Using the 173 majors listed in fivethirtyeight.com’s College Majors dataset…provide code that identifies the majors that contain either “DATA” or “STATISTICS”…
url <- "https://projects.fivethirtyeight.com/mid-levels/college-majors/index.html?v=3"
majors <- read_html(url)
majors_table <- html_nodes(majors, "table") %>%
html_table(fill=TRUE) %>%
.[[1]]
data_majors <- subset(majors_table,
majors_table$MAJOR %in%
grep(pattern = (".*DATA.*"),
majors_table$MAJOR,
value = TRUE,
ignore.case = TRUE)
)
stats_majors <- subset(majors_table,
majors_table$MAJOR %in%
grep(pattern = (".*STATISTICS.*"),
majors_table$MAJOR,
value = TRUE,
ignore.case = TRUE)
)
print(union_all(data_majors$MAJOR, stats_majors$MAJOR))
## [1] "Computer Programming & Data Processing"
## [2] "Mgmt. Information Systems & Statistics"
## [3] "Statistics & Decision Science"
fruits <- c("bell pepper", "bilberry", "blackberry", "blood orange", "blueberry", "cantaloupe", "chili pepper", "cloudberry", "elderberry", "lime" , "lychee", "mulberry", "olive", "salal berry")
writeLines(fruits)
## bell pepper
## bilberry
## blackberry
## blood orange
## blueberry
## cantaloupe
## chili pepper
## cloudberry
## elderberry
## lime
## lychee
## mulberry
## olive
## salal berry
What are the perfect strings with which to test regex grouping and backreferences?
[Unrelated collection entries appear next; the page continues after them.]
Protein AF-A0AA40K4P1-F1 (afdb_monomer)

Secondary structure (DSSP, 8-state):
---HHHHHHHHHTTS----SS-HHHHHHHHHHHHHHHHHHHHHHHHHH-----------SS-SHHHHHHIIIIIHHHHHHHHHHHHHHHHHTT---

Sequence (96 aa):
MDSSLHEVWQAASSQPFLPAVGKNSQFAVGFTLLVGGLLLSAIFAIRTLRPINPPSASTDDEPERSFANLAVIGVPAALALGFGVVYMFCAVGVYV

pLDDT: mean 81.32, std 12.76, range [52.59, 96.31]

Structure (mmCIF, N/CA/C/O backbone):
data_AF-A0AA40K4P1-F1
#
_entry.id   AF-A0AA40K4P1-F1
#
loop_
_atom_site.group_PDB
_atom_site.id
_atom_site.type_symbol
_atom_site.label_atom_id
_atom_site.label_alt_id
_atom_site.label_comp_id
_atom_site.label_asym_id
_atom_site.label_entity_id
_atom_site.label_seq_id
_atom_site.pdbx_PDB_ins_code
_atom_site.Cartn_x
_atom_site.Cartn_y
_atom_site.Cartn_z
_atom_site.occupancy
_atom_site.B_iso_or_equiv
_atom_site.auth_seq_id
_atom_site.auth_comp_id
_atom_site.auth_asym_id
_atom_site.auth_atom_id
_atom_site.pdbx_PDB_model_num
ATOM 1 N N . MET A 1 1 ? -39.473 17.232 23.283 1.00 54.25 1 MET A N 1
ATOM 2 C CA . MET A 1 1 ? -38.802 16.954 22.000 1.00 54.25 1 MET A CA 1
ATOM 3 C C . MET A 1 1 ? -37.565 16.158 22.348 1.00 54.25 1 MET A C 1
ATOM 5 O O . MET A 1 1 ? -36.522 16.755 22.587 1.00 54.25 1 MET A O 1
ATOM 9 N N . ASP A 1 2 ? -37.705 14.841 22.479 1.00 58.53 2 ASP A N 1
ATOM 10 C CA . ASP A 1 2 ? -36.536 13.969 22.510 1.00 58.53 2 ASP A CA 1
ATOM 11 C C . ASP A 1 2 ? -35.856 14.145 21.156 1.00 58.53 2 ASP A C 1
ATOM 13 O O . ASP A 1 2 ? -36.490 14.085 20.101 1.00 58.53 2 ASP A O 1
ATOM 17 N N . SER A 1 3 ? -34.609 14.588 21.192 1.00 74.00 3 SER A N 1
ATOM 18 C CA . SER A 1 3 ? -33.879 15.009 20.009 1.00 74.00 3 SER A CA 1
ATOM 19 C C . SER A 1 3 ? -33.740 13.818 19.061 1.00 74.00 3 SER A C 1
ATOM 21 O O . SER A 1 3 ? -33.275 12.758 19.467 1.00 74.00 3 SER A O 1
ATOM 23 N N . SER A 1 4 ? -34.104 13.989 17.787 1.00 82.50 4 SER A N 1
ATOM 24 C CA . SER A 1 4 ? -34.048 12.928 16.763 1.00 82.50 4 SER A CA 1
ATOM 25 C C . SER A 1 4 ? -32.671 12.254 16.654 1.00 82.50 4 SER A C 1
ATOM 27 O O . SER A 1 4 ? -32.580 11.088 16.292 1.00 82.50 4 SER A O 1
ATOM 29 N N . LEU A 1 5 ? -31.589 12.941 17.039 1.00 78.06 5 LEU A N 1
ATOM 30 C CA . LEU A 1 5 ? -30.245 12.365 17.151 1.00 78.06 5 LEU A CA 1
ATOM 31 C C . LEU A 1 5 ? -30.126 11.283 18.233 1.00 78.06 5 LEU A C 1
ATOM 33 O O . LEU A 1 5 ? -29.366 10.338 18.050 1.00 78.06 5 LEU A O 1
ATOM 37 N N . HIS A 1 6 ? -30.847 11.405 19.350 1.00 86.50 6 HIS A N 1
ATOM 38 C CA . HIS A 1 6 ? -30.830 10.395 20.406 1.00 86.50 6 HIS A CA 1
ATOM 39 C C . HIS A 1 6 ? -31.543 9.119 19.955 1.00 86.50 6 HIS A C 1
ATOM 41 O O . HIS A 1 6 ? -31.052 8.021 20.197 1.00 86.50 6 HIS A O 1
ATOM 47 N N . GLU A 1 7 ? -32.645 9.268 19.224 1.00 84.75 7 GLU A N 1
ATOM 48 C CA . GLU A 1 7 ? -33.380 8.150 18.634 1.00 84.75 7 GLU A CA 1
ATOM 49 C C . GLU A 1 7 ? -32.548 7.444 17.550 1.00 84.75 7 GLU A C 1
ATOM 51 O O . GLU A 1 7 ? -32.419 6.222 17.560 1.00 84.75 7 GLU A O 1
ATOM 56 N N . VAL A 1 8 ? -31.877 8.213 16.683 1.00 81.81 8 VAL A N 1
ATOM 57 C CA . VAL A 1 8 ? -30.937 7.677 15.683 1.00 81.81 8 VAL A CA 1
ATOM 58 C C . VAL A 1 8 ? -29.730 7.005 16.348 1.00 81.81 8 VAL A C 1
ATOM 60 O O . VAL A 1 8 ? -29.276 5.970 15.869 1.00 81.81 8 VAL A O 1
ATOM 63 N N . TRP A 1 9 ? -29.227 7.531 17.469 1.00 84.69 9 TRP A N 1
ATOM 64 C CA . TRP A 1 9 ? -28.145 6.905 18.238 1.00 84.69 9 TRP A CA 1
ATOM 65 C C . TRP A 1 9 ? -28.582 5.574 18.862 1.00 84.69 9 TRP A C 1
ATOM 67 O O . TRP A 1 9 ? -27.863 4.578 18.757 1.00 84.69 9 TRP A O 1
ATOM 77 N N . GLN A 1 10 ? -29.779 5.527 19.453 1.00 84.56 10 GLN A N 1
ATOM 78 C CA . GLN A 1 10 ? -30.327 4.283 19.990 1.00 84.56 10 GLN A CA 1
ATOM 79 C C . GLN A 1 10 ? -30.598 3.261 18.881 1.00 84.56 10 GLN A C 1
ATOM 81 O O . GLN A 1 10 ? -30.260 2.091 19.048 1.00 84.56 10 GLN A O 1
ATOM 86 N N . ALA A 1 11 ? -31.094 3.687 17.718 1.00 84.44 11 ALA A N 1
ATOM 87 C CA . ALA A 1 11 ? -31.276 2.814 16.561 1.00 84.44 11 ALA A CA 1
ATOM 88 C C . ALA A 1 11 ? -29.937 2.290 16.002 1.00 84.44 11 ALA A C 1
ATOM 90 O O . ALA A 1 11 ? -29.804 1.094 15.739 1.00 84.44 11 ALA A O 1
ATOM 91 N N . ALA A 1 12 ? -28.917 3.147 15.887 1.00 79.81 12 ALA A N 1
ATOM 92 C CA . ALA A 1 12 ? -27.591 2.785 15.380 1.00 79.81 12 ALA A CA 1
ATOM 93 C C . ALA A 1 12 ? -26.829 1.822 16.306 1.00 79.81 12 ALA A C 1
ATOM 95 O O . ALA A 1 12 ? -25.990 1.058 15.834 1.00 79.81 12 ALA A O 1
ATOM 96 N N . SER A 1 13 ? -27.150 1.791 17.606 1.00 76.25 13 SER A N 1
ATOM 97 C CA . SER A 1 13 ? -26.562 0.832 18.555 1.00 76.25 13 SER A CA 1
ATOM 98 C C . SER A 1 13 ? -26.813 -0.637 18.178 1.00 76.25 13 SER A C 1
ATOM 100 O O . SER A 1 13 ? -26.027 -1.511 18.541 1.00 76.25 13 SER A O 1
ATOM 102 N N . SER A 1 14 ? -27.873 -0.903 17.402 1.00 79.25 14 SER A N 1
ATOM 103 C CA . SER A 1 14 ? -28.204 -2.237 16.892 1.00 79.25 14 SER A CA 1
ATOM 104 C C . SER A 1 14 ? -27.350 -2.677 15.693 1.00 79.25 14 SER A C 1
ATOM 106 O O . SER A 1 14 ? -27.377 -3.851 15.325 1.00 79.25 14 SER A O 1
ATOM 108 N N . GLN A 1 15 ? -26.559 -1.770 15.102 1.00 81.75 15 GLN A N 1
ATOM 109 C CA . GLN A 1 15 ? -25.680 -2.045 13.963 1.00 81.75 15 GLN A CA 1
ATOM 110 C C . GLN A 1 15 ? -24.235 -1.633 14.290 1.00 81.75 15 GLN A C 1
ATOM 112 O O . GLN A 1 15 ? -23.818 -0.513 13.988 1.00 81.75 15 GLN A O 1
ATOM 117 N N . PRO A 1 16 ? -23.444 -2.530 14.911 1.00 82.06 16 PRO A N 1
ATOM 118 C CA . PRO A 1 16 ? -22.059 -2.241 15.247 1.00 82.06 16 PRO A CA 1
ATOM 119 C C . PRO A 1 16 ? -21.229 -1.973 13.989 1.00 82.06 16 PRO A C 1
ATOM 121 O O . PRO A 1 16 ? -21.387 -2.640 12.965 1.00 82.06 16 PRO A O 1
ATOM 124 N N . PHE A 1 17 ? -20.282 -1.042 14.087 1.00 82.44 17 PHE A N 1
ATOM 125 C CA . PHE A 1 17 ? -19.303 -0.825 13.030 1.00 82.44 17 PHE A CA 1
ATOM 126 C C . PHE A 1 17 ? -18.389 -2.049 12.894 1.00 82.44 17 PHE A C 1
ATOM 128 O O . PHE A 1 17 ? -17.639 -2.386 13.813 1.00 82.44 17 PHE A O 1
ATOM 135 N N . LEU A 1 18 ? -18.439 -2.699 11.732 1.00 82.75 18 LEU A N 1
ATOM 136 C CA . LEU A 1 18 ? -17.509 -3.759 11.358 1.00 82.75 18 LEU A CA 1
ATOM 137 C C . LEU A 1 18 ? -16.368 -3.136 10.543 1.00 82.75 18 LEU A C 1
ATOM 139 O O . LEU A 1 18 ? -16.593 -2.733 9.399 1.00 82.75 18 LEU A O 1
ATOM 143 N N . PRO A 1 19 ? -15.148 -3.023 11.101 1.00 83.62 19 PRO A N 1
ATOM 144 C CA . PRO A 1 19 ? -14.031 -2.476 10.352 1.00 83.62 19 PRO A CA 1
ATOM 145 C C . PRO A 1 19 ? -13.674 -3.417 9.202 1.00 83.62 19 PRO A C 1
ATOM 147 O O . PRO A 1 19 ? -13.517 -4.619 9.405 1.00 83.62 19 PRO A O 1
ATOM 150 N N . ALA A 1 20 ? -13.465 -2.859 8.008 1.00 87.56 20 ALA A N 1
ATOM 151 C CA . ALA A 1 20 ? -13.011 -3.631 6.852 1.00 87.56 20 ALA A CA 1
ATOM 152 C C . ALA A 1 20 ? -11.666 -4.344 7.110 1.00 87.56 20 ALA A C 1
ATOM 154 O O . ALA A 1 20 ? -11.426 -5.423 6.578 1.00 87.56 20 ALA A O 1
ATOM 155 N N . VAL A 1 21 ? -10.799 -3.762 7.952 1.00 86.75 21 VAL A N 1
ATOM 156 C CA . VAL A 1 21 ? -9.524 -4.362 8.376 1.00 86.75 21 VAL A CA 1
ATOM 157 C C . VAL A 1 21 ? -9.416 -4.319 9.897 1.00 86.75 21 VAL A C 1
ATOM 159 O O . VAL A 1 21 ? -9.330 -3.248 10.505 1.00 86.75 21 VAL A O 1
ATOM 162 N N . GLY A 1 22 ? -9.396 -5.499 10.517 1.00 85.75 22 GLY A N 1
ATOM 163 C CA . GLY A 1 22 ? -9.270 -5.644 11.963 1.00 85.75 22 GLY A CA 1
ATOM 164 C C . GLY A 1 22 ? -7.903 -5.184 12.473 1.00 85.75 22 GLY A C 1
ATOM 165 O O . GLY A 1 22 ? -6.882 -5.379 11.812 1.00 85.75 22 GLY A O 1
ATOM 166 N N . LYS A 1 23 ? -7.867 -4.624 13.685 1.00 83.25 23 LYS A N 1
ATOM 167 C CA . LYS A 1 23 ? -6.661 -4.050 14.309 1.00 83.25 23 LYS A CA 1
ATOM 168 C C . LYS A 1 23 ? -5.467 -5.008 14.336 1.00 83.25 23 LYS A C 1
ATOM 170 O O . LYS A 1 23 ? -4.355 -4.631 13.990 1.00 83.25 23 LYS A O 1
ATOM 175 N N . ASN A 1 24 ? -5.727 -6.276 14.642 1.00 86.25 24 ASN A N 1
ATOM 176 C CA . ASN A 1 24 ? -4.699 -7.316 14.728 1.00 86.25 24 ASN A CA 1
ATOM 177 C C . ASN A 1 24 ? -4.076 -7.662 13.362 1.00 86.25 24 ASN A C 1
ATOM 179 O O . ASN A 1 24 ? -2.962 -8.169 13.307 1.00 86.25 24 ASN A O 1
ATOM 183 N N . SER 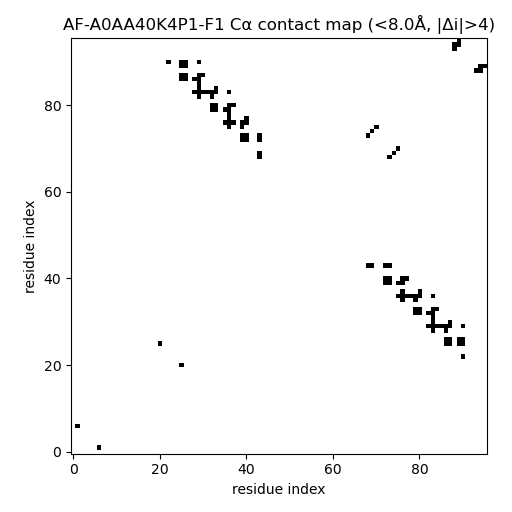A 1 25 ? -4.783 -7.387 12.261 1.00 88.62 25 SER A N 1
ATOM 184 C CA . SER A 1 25 ? -4.307 -7.643 10.895 1.00 88.62 25 SER A CA 1
ATOM 185 C C . SER A 1 25 ? -3.683 -6.425 10.213 1.00 88.62 25 SER A C 1
ATOM 187 O O . SER A 1 25 ? -3.061 -6.587 9.169 1.00 88.62 25 SER A O 1
ATOM 189 N N . GLN A 1 26 ? -3.803 -5.219 10.784 1.00 89.06 26 GLN A N 1
ATOM 190 C CA . GLN A 1 26 ? -3.327 -3.977 10.150 1.00 89.06 26 GLN A CA 1
ATOM 191 C C . GLN A 1 26 ? -1.820 -4.004 9.873 1.00 89.06 26 GLN A C 1
ATOM 193 O O . GLN A 1 26 ? -1.394 -3.629 8.783 1.00 89.06 26 GLN A O 1
ATOM 198 N N . PHE A 1 27 ? -1.030 -4.539 10.810 1.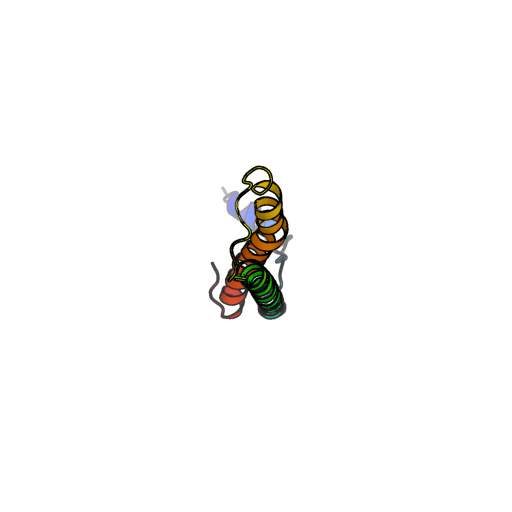00 91.69 27 PHE A N 1
ATOM 199 C CA . PHE A 1 27 ? 0.407 -4.733 10.614 1.00 91.69 27 PHE A CA 1
ATOM 200 C C . PHE A 1 27 ? 0.699 -5.685 9.450 1.00 91.69 27 PHE A C 1
ATOM 202 O O . PHE A 1 27 ? 1.484 -5.357 8.568 1.00 91.69 27 PHE A O 1
ATOM 209 N N . ALA A 1 28 ? 0.048 -6.851 9.422 1.00 92.88 28 ALA A N 1
ATOM 210 C CA . ALA A 1 28 ? 0.278 -7.847 8.379 1.00 92.88 28 ALA A CA 1
ATOM 211 C C . ALA A 1 28 ? -0.097 -7.301 6.993 1.00 92.88 28 ALA A C 1
ATOM 213 O O . ALA A 1 28 ? 0.697 -7.395 6.063 1.00 92.88 28 ALA A O 1
ATOM 214 N N . VAL A 1 29 ? -1.264 -6.658 6.877 1.00 93.56 29 VAL A N 1
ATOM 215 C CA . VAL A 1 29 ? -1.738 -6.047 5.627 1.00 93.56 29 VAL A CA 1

Why, the delightfully repetitive lyrics of Lady Gaga’s “Bad Romance”, of course!
(.)\1\1 - this will match any single character that repeats twice in immediate succession:
test_string1 <- "Oh-oh-oh-oooh, oh-oh-oh / Caught in a bad romance"
str_match_all(test_string1, "(.)\\1\\1")
## [[1]]
## [,1] [,2]
## [1,] "ooo" "o"
## source: Lady Gaga, "Bad Romance" LyricFind
(.)(.)\2\1 - this will match any sequence of two characters that then repeats in reverse order:
test_string2 <- "I don't wanna be friends, want your bad romance"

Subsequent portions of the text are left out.